■ **What you should do**: In the records below, begin at the line containing "ATOM 28 C CA" and end at the line containing "ATOM 39 O O"; quote every line in that span exactly, including both boundary lines, and no others.

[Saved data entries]
<<<<
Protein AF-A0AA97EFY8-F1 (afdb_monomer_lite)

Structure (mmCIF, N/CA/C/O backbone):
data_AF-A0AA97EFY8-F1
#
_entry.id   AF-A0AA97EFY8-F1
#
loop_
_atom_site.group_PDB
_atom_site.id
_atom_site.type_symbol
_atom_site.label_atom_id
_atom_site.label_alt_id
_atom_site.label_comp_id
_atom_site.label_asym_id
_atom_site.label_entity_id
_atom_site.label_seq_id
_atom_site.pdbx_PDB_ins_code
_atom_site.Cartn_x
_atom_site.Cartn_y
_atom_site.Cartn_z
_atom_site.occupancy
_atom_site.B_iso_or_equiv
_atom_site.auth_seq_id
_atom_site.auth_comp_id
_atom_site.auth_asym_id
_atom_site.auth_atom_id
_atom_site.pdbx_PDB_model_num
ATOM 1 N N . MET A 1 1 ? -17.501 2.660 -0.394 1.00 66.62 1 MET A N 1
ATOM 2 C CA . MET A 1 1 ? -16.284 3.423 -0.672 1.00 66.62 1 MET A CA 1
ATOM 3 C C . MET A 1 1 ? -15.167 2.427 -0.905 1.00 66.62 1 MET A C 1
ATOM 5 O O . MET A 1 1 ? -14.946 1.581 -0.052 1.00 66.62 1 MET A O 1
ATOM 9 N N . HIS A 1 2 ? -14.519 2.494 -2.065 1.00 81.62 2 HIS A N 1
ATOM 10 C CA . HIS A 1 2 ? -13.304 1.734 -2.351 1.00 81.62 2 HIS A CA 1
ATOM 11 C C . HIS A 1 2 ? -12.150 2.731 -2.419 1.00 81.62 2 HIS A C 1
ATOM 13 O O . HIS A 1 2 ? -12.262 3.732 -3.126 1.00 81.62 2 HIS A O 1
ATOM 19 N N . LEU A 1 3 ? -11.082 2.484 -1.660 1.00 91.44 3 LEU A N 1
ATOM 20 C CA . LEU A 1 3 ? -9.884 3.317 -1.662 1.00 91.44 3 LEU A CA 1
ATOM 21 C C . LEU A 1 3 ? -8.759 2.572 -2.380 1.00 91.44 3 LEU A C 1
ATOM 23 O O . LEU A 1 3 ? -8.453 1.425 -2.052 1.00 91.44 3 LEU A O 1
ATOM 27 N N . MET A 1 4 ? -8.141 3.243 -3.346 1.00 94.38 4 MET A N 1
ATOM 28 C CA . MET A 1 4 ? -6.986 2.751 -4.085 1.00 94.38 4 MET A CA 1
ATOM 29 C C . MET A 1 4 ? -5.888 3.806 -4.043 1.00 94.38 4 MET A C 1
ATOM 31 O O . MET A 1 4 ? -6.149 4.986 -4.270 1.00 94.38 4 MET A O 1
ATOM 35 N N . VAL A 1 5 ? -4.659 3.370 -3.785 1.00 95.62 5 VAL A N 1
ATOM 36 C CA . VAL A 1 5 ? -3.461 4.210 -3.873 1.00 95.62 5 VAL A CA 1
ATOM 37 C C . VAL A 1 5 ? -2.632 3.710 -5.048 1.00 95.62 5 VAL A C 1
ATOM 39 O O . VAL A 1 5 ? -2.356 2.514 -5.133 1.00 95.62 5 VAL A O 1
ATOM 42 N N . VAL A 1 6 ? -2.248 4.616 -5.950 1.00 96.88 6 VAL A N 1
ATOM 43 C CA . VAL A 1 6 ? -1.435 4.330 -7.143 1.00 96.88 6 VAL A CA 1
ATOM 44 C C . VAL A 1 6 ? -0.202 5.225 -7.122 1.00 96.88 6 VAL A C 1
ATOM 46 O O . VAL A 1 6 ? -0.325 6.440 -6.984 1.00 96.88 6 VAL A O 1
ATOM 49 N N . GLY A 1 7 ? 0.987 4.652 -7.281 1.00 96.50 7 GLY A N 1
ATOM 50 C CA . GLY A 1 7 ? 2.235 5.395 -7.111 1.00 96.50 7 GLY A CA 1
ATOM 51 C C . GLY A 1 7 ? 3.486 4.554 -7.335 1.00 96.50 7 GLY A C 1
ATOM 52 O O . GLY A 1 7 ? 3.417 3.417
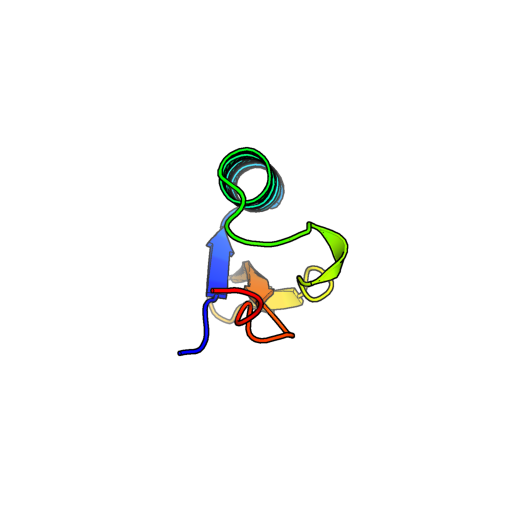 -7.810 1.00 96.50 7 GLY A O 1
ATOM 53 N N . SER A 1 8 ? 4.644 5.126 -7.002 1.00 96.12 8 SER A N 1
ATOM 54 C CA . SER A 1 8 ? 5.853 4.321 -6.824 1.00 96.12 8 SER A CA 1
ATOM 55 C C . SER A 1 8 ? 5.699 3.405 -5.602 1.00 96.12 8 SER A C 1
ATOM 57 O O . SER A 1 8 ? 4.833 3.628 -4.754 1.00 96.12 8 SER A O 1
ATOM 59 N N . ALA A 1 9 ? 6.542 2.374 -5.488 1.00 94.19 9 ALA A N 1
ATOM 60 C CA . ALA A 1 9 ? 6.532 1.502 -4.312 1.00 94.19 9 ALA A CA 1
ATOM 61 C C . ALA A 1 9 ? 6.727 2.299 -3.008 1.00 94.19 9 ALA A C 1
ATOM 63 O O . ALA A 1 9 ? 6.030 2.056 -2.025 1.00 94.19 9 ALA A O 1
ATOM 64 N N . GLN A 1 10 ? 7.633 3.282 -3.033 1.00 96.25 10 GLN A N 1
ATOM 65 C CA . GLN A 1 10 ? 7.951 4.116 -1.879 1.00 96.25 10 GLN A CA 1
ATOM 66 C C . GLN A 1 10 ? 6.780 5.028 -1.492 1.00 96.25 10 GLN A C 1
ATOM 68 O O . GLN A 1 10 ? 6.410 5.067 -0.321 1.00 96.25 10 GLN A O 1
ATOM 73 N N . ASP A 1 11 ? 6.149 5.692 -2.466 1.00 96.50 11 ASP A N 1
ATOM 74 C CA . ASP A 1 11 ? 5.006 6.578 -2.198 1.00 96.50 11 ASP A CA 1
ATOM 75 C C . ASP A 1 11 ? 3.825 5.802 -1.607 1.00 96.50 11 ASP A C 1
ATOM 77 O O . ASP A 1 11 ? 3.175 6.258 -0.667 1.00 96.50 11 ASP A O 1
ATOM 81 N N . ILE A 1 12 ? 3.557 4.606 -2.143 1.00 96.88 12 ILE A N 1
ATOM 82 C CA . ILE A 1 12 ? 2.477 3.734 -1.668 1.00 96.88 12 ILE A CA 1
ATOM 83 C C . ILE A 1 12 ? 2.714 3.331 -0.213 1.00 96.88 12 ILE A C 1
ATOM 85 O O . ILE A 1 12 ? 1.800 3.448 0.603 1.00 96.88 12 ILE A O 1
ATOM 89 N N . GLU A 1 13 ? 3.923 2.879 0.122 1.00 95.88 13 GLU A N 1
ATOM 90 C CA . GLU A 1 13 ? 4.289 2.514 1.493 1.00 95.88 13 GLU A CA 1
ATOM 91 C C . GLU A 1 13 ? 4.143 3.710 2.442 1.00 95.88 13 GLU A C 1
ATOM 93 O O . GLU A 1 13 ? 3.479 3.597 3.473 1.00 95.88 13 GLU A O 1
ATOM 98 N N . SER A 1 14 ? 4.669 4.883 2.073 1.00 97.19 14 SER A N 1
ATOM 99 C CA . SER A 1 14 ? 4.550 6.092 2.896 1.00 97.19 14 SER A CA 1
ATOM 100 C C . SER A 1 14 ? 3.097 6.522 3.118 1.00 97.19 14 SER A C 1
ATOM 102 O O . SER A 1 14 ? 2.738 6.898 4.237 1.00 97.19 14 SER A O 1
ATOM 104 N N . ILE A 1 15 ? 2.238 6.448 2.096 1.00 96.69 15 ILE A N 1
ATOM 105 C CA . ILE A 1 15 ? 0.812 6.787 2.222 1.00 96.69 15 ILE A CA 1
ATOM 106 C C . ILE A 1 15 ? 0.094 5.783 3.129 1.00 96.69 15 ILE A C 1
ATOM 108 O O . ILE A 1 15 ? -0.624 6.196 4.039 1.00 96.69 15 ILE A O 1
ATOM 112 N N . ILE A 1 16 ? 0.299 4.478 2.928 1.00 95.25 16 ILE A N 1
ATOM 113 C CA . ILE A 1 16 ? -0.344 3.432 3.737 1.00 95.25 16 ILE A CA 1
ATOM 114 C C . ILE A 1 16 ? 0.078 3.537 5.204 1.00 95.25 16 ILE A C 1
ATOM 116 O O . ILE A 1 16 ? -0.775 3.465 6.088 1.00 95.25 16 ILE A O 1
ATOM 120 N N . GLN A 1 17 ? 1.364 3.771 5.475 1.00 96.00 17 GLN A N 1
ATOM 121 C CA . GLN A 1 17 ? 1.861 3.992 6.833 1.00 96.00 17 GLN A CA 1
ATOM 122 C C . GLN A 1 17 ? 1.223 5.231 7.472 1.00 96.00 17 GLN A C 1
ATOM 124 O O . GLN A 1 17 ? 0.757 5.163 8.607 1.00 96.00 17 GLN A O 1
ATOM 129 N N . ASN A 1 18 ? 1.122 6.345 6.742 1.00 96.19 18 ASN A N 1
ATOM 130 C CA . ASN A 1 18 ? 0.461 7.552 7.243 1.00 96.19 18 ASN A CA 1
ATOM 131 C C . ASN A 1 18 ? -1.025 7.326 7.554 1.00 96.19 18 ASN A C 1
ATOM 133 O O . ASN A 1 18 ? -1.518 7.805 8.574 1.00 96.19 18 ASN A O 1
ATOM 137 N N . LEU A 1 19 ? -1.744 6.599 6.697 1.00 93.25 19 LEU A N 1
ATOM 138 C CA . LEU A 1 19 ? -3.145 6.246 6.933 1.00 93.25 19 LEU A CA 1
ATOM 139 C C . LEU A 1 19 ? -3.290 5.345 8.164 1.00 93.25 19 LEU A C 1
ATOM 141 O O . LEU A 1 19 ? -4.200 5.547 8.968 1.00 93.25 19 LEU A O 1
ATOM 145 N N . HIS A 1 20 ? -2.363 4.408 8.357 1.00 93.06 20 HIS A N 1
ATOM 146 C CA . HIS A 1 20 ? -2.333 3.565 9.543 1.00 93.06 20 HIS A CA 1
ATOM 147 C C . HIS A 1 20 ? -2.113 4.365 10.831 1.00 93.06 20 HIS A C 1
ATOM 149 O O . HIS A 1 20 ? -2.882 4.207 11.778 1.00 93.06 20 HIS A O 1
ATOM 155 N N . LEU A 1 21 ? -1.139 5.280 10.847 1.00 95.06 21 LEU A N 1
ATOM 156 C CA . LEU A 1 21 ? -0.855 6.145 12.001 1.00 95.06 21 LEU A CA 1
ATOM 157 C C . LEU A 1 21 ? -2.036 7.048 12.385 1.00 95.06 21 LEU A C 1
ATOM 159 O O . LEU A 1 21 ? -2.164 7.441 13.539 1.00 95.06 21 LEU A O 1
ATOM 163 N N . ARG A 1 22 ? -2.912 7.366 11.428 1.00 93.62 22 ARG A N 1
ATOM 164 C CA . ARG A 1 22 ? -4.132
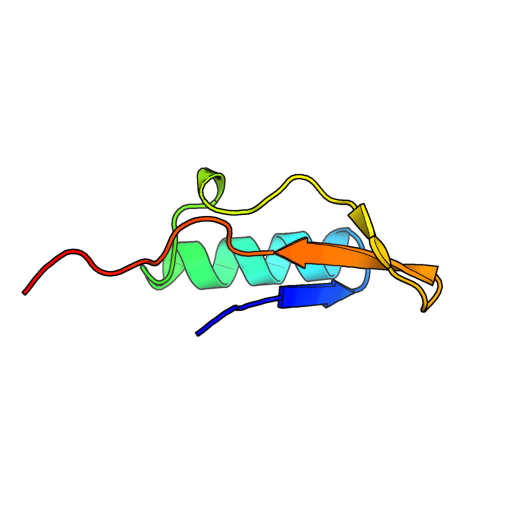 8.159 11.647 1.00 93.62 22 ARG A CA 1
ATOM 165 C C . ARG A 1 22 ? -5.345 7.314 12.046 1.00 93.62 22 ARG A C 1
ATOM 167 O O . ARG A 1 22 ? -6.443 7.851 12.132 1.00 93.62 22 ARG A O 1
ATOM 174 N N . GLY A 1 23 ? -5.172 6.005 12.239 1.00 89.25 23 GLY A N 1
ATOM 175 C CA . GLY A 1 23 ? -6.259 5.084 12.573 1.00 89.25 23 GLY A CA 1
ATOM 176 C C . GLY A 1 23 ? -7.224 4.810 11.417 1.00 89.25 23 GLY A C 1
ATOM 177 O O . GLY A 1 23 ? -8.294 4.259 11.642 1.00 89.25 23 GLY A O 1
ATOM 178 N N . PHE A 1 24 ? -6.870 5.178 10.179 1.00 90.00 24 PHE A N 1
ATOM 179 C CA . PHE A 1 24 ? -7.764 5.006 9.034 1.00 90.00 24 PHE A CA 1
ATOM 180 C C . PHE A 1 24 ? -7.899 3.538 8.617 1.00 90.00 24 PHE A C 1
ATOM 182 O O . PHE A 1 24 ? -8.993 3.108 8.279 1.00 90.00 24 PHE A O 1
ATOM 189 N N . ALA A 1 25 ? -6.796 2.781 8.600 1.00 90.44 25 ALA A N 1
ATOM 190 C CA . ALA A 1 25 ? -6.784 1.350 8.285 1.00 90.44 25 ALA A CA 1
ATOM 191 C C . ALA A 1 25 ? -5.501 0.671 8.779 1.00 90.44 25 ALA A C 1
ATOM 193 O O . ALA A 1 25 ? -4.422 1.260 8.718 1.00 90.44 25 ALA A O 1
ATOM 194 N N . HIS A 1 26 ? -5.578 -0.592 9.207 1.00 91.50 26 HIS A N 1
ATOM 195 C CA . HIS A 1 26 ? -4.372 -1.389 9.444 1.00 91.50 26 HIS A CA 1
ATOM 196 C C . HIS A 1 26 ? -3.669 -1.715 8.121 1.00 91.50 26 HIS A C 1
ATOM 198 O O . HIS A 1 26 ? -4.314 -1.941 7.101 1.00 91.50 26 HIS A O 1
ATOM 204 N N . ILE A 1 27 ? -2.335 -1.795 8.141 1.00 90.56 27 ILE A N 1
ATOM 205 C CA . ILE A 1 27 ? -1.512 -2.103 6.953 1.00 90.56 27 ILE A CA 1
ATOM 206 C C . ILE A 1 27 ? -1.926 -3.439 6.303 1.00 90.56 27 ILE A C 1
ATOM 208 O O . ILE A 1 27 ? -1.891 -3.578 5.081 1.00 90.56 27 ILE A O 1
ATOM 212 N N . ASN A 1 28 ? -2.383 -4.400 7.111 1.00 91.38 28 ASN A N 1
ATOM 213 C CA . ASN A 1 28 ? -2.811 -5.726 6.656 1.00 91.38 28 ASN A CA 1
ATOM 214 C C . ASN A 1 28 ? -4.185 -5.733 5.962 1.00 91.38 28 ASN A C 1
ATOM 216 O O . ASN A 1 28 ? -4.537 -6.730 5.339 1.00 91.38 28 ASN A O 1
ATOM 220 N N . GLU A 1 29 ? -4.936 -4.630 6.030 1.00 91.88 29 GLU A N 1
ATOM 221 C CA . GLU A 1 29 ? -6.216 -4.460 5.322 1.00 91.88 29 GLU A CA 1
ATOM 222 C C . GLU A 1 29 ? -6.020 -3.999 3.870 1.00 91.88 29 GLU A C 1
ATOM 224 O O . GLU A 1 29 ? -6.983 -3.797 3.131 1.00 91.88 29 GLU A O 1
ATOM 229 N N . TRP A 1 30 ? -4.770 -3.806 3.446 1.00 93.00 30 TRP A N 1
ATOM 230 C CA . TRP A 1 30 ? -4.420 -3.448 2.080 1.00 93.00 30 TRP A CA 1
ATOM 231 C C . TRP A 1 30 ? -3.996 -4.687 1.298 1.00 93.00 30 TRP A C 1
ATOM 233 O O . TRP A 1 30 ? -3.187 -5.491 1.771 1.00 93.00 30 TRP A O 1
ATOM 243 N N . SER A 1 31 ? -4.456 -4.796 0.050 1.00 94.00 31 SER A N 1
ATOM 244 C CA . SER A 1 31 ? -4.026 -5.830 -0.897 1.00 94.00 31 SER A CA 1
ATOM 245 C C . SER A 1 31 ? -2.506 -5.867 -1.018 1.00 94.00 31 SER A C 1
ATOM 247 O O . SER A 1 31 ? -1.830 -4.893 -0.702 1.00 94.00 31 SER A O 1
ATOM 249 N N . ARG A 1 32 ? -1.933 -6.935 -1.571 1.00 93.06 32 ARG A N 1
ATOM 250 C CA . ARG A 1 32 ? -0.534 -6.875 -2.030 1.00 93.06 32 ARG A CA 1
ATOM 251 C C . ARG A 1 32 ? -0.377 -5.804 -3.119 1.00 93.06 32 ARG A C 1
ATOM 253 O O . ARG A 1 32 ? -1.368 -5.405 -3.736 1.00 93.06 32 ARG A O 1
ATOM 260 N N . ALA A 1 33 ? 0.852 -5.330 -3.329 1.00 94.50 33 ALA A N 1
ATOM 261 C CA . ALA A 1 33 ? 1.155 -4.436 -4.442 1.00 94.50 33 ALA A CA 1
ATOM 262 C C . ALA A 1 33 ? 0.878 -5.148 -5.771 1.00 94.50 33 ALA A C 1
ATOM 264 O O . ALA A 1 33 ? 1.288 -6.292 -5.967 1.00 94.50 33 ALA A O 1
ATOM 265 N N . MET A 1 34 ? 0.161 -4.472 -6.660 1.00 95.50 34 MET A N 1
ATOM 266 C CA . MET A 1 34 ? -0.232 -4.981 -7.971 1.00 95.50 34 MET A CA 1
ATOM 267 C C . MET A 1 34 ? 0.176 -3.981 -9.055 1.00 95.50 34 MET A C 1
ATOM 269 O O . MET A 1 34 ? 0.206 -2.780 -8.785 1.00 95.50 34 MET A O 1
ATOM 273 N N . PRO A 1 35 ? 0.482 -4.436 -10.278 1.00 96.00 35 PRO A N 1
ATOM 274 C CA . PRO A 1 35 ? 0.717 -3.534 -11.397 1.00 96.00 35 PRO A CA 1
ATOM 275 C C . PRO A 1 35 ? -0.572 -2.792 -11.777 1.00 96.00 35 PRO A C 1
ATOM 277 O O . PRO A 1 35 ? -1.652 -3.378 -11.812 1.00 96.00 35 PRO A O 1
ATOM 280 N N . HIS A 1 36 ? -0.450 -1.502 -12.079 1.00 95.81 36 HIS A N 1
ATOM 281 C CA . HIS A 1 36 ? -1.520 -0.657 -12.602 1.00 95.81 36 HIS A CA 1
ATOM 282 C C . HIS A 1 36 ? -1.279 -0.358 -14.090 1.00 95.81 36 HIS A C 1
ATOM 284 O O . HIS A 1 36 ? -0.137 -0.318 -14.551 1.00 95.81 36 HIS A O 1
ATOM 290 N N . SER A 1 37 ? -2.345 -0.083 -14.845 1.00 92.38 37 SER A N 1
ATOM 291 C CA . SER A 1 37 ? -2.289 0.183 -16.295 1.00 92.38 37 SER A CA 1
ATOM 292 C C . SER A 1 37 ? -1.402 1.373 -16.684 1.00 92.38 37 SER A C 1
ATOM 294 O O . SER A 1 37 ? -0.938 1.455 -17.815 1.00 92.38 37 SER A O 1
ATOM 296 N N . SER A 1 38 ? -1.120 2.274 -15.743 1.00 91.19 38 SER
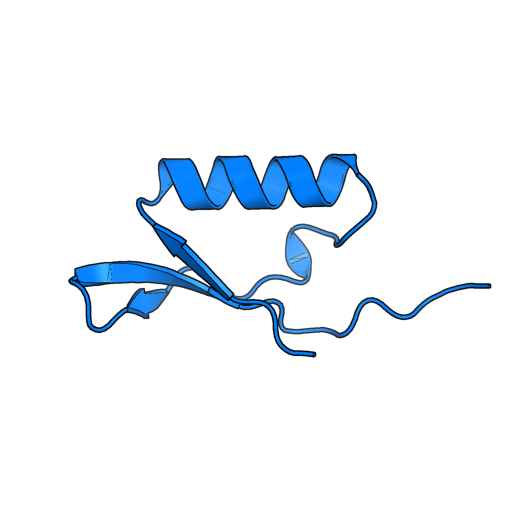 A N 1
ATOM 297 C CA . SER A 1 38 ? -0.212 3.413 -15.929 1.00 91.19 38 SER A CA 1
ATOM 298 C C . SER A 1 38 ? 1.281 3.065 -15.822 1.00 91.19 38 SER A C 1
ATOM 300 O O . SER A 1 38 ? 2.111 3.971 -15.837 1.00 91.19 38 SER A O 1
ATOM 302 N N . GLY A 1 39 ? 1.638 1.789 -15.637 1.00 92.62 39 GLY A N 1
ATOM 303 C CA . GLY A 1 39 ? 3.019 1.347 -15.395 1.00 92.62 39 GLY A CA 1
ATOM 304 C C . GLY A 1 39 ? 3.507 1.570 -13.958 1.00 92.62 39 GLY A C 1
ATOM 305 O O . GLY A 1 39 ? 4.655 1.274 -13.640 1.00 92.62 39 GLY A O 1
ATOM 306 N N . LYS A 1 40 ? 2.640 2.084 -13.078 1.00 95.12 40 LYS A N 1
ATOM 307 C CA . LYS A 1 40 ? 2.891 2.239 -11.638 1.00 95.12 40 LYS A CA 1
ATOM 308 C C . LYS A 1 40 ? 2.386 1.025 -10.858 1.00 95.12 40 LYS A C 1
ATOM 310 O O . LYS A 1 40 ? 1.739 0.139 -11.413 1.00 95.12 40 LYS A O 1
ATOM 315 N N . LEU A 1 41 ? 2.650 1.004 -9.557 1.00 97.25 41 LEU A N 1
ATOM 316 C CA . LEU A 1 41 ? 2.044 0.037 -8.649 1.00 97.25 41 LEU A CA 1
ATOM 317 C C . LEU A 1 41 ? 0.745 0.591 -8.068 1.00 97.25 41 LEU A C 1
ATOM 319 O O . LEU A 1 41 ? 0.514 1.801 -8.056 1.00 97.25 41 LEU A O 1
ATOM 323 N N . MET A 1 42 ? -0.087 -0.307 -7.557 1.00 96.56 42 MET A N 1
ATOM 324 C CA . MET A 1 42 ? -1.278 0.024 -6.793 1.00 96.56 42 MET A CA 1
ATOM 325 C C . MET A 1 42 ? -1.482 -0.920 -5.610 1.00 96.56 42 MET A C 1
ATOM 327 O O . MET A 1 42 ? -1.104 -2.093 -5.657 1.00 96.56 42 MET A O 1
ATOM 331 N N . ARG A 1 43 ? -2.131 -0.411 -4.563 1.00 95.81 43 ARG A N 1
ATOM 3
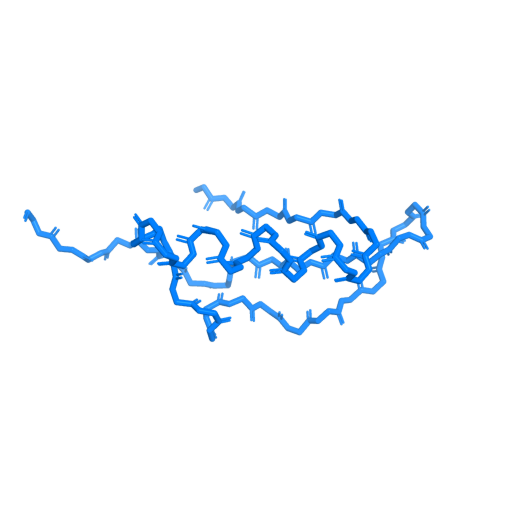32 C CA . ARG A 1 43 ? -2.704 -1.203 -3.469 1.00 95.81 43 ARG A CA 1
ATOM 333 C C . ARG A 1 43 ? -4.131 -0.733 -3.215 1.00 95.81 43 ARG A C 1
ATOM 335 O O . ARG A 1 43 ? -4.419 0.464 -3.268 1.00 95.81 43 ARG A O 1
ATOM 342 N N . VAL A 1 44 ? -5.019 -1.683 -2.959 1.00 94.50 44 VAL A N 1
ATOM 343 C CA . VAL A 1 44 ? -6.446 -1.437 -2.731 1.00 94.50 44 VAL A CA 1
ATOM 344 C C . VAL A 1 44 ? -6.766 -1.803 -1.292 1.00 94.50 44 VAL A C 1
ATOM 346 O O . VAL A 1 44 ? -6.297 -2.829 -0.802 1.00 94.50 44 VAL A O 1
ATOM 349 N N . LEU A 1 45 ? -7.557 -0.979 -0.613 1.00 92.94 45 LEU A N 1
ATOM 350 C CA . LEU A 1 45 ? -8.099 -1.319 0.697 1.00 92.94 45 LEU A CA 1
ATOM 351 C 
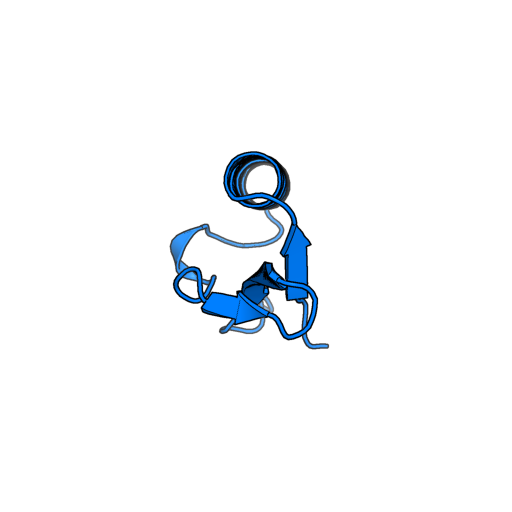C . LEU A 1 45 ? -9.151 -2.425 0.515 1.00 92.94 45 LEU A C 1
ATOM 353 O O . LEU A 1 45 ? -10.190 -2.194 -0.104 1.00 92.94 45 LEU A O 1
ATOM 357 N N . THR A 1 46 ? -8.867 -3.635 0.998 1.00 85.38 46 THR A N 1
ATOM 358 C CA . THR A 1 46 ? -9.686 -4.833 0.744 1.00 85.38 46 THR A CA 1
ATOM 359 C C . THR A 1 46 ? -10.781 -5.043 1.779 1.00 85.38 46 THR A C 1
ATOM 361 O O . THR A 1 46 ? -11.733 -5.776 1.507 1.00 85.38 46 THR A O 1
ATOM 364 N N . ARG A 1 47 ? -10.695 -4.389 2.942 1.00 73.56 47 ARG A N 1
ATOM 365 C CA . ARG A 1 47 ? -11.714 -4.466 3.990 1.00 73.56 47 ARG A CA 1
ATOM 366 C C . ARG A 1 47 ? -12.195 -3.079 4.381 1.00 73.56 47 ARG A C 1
>>>>
■ **Exercise response**:
ATOM 28 C CA . MET A 1 4 ? -6.986 2.751 -4.085 1.00 94.38 4 MET A CA 1
ATOM 29 C C . MET A 1 4 ? -5.888 3.806 -4.043 1.00 94.38 4 MET A C 1
ATOM 31 O O . MET A 1 4 ? -6.149 4.986 -4.270 1.00 94.38 4 MET A O 1
ATOM 35 N N . VAL A 1 5 ? -4.659 3.370 -3.785 1.00 95.62 5 VAL A N 1
ATOM 36 C CA . VAL A 1 5 ? -3.461 4.210 -3.873 1.00 95.62 5 VAL A CA 1
ATOM 37 C C . VAL A 1 5 ? -2.632 3.710 -5.048 1.00 95.62 5 VAL A C 1
ATOM 39 O O . VAL A 1 5 ? -2.356 2.514 -5.133 1.00 95.62 5 VAL A O 1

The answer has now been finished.